BEGIN INPUT DATA

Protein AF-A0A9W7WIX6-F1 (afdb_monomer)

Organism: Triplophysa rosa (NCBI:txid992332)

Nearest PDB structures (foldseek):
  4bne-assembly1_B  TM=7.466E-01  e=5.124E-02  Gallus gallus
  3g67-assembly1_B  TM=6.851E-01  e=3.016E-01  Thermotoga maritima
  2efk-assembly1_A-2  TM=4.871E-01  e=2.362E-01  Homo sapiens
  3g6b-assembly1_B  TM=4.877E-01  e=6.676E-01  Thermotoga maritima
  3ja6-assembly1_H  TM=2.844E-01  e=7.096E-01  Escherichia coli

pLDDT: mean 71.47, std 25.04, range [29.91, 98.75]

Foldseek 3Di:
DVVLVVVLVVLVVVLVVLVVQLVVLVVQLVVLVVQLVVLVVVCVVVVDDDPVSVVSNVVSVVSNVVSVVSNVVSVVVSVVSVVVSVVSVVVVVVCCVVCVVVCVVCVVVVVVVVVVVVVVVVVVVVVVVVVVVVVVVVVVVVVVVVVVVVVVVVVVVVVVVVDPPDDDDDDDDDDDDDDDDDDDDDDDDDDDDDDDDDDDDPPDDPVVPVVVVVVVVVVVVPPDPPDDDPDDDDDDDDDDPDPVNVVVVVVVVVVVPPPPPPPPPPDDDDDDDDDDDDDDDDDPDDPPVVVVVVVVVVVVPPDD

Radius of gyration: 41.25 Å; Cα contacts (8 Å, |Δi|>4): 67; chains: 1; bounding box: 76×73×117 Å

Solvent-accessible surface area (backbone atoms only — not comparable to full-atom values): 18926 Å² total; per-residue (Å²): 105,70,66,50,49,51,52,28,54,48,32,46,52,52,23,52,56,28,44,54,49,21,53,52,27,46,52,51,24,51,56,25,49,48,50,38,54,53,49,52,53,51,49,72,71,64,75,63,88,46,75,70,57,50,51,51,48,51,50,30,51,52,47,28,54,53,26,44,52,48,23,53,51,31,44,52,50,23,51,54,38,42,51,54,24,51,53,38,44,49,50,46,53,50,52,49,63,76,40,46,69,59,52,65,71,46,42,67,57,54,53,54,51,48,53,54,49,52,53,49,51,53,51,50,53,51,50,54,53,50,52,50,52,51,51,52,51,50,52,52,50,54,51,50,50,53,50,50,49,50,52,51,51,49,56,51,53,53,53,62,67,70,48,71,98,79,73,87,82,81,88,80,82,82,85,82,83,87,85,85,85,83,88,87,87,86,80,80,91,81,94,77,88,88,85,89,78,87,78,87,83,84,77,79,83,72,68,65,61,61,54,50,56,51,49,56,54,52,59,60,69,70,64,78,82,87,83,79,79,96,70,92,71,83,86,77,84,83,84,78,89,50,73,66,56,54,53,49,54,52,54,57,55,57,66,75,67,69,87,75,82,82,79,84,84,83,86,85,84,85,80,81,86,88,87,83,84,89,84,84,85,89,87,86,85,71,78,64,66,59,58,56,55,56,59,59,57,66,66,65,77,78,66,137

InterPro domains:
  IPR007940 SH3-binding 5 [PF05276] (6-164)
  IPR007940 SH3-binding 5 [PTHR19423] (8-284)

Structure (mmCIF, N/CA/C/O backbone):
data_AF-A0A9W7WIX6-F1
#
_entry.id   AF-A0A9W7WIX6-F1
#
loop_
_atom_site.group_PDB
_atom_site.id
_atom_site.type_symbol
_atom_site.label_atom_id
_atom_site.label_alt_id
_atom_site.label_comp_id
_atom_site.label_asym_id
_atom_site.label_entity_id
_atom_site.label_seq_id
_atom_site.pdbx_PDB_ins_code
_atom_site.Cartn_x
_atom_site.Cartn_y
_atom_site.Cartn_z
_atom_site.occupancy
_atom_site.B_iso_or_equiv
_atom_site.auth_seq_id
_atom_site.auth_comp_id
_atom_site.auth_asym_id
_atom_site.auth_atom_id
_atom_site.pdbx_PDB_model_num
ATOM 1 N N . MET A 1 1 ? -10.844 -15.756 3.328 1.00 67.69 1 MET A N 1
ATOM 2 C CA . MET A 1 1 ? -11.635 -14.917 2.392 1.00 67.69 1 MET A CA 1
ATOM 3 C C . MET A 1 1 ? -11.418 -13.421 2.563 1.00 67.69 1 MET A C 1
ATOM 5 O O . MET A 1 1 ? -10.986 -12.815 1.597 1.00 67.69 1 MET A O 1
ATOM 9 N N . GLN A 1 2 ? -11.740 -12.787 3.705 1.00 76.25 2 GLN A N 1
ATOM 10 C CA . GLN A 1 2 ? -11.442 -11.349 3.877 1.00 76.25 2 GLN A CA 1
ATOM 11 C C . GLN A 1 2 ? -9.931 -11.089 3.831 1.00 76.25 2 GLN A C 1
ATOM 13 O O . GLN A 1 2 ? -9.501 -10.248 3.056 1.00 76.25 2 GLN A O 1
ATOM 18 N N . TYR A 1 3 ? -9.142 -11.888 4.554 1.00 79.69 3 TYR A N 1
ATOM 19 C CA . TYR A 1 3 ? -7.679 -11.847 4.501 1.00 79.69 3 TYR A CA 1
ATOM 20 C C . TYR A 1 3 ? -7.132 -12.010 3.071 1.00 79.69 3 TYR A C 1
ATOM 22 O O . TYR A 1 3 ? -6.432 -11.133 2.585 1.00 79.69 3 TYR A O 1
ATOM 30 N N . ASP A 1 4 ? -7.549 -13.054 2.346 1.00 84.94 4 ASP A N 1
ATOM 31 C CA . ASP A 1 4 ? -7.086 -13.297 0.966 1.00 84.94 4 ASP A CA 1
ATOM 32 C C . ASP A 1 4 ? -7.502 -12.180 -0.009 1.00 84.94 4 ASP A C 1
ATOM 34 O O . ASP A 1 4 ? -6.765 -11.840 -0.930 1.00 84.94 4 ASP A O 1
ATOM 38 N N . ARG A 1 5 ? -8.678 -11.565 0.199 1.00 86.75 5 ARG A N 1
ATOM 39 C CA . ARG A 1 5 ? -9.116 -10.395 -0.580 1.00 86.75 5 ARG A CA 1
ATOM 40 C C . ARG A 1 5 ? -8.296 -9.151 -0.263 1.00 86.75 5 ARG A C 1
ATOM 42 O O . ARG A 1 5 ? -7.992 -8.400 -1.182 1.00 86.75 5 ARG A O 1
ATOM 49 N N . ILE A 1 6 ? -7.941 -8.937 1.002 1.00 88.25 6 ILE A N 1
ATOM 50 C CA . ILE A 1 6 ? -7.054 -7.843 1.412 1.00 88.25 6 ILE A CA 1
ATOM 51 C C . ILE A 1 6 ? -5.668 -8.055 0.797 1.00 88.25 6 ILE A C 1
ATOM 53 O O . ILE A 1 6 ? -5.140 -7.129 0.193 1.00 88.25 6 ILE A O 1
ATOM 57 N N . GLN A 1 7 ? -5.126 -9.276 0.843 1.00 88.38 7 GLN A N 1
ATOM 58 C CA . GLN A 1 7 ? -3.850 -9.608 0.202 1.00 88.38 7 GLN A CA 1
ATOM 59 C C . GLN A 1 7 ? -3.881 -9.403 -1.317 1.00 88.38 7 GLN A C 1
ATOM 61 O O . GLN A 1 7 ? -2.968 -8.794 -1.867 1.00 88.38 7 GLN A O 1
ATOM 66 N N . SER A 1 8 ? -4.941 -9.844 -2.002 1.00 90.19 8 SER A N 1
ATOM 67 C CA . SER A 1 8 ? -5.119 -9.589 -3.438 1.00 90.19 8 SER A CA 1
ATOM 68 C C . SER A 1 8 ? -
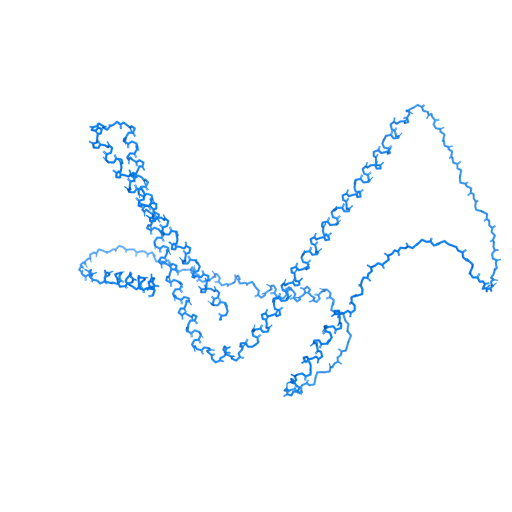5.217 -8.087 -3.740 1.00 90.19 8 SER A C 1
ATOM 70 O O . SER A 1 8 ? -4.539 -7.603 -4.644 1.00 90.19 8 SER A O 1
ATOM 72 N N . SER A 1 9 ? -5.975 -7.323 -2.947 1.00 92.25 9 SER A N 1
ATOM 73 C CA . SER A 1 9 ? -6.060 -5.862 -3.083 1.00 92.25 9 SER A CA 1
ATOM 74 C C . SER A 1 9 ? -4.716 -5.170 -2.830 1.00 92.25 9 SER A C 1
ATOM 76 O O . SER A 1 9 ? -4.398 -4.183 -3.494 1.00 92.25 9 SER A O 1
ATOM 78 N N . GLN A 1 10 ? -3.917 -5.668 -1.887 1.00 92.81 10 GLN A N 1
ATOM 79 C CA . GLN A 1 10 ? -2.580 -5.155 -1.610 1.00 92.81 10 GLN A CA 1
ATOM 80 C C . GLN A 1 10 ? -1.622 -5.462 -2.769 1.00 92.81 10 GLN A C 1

END INPUT DATA
BEGIN INPUT DATA

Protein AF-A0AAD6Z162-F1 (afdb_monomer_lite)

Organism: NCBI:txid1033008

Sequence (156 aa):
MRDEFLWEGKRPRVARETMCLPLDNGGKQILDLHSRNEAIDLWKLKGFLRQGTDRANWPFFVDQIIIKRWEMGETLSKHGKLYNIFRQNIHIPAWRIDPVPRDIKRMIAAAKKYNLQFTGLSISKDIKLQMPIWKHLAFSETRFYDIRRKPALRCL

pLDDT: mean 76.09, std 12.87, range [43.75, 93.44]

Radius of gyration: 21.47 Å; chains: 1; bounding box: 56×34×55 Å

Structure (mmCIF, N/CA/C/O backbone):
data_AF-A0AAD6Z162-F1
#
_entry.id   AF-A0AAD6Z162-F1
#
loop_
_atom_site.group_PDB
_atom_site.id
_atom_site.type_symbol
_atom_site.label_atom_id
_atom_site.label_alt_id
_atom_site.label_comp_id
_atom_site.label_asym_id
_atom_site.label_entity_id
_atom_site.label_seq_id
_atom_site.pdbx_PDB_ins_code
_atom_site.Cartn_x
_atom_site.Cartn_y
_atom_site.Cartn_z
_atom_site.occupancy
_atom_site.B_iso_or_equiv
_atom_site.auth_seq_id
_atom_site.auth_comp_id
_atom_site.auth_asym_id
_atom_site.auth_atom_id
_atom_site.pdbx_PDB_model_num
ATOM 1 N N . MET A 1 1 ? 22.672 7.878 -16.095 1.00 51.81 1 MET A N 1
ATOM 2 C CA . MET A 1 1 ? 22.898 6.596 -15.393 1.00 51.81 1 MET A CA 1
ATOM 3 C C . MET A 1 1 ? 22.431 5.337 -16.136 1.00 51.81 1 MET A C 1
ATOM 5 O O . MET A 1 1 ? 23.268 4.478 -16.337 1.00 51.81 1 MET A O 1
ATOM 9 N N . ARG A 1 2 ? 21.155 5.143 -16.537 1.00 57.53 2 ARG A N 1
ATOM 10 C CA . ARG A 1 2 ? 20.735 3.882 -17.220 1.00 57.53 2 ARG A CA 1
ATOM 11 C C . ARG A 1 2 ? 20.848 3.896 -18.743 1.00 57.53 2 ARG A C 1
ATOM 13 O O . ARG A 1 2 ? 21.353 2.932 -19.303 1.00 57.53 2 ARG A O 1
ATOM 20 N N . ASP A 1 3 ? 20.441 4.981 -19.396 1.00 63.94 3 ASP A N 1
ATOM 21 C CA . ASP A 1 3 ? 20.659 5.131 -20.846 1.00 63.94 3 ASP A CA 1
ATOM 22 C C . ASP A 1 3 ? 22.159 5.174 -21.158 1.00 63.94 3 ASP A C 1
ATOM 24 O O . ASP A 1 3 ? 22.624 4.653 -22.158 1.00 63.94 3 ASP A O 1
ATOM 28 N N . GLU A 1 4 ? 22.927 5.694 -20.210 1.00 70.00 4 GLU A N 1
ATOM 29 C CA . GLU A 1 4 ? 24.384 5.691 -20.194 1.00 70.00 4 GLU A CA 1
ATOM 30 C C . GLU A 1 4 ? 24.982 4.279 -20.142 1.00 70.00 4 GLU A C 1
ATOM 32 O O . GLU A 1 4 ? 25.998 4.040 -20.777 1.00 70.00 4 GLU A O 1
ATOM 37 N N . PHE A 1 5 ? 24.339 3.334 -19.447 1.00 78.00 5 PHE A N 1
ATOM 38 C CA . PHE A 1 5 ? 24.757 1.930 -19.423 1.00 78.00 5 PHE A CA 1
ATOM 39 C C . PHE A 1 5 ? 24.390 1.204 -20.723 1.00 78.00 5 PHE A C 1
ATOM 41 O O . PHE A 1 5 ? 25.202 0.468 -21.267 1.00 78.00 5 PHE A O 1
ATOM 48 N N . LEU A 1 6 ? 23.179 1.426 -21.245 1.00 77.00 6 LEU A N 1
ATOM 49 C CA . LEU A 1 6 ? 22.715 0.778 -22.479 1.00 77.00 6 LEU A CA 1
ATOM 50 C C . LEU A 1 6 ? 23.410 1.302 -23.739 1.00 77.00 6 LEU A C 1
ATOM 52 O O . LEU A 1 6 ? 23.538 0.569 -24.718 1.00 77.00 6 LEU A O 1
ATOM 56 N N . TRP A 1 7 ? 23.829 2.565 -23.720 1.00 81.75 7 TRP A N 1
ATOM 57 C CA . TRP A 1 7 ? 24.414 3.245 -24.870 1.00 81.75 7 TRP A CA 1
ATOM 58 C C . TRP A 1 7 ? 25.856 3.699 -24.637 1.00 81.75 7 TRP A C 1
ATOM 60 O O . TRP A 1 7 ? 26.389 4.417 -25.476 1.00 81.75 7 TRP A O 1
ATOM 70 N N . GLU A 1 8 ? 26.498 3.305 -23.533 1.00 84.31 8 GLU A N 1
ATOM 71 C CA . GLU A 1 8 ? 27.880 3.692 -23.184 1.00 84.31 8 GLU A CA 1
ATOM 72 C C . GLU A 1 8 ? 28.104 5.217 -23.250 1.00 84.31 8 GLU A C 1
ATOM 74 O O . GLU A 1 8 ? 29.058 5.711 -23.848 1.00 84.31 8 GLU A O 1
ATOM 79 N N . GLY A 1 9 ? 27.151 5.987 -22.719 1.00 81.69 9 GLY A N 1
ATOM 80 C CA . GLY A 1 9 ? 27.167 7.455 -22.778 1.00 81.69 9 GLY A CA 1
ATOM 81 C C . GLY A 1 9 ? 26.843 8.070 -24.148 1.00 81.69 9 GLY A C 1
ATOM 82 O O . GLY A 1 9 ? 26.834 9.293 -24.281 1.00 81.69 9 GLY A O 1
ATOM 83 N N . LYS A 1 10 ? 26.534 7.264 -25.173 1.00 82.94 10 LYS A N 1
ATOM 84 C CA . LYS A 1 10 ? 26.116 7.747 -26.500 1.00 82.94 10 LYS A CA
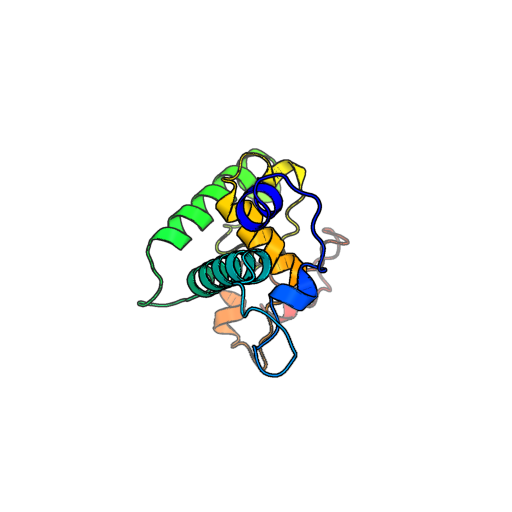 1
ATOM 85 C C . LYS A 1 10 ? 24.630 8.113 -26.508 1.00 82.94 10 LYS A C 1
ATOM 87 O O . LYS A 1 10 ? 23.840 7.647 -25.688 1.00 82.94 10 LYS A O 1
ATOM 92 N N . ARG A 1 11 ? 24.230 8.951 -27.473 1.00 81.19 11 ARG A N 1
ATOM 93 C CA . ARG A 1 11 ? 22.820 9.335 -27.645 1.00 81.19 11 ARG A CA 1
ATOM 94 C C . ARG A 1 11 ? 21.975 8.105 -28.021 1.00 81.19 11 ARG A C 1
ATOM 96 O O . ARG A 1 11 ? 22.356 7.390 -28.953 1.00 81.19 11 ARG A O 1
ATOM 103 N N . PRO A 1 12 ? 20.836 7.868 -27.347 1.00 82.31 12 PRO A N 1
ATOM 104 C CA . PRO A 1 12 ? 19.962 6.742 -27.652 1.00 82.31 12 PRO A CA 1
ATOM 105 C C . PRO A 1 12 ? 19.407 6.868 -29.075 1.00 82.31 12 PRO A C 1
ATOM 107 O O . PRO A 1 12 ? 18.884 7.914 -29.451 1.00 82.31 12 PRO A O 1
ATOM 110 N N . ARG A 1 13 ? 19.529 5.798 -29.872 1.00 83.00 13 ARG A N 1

END INPUT DATA

» ASSIGNED TASK:
Could you retype exactly the lines above, starting at the line that contains "ATOM 41 O O" and ending at the line that contains "ATOM 60 O O", and nothing more?

» SOLUTION TO THIS PROBLEM:
ATOM 41 O O . PHE A 1 5 ? 25.202 0.468 -21.267 1.00 78.00 5 PHE A O 1
ATOM 48 N N . LEU A 1 6 ? 23.179 1.426 -21.245 1.00 77.00 6 LEU A N 1
ATOM 49 C CA . LEU A 1 6 ? 22.715 0.778 -22.479 1.00 77.00 6 LEU A CA 1
ATOM 50 C C . LEU A 1 6 ? 23.410 1.302 -23.739 1.00 77.00 6 LEU A C 1
ATOM 52 O O . LEU A 1 6 ? 23.538 0.569 -24.718 1.00 77.00 6 LEU A O 1
ATOM 56 N N . TRP A 1 7 ? 23.829 2.565 -23.720 1.00 81.75 7 TRP A N 1
ATOM 57 C CA . TRP A 1 7 ? 24.414 3.245 -24.870 1.00 81.75 7 TRP A CA 1
ATOM 58 C C . TRP A 1 7 ? 25.856 3.699 -24.637 1.00 81.75 7 TRP A C 1
ATOM 60 O O . TRP A 1 7 ? 26.389 4.417 -25.476 1.00 81.75 7 TRP A O 1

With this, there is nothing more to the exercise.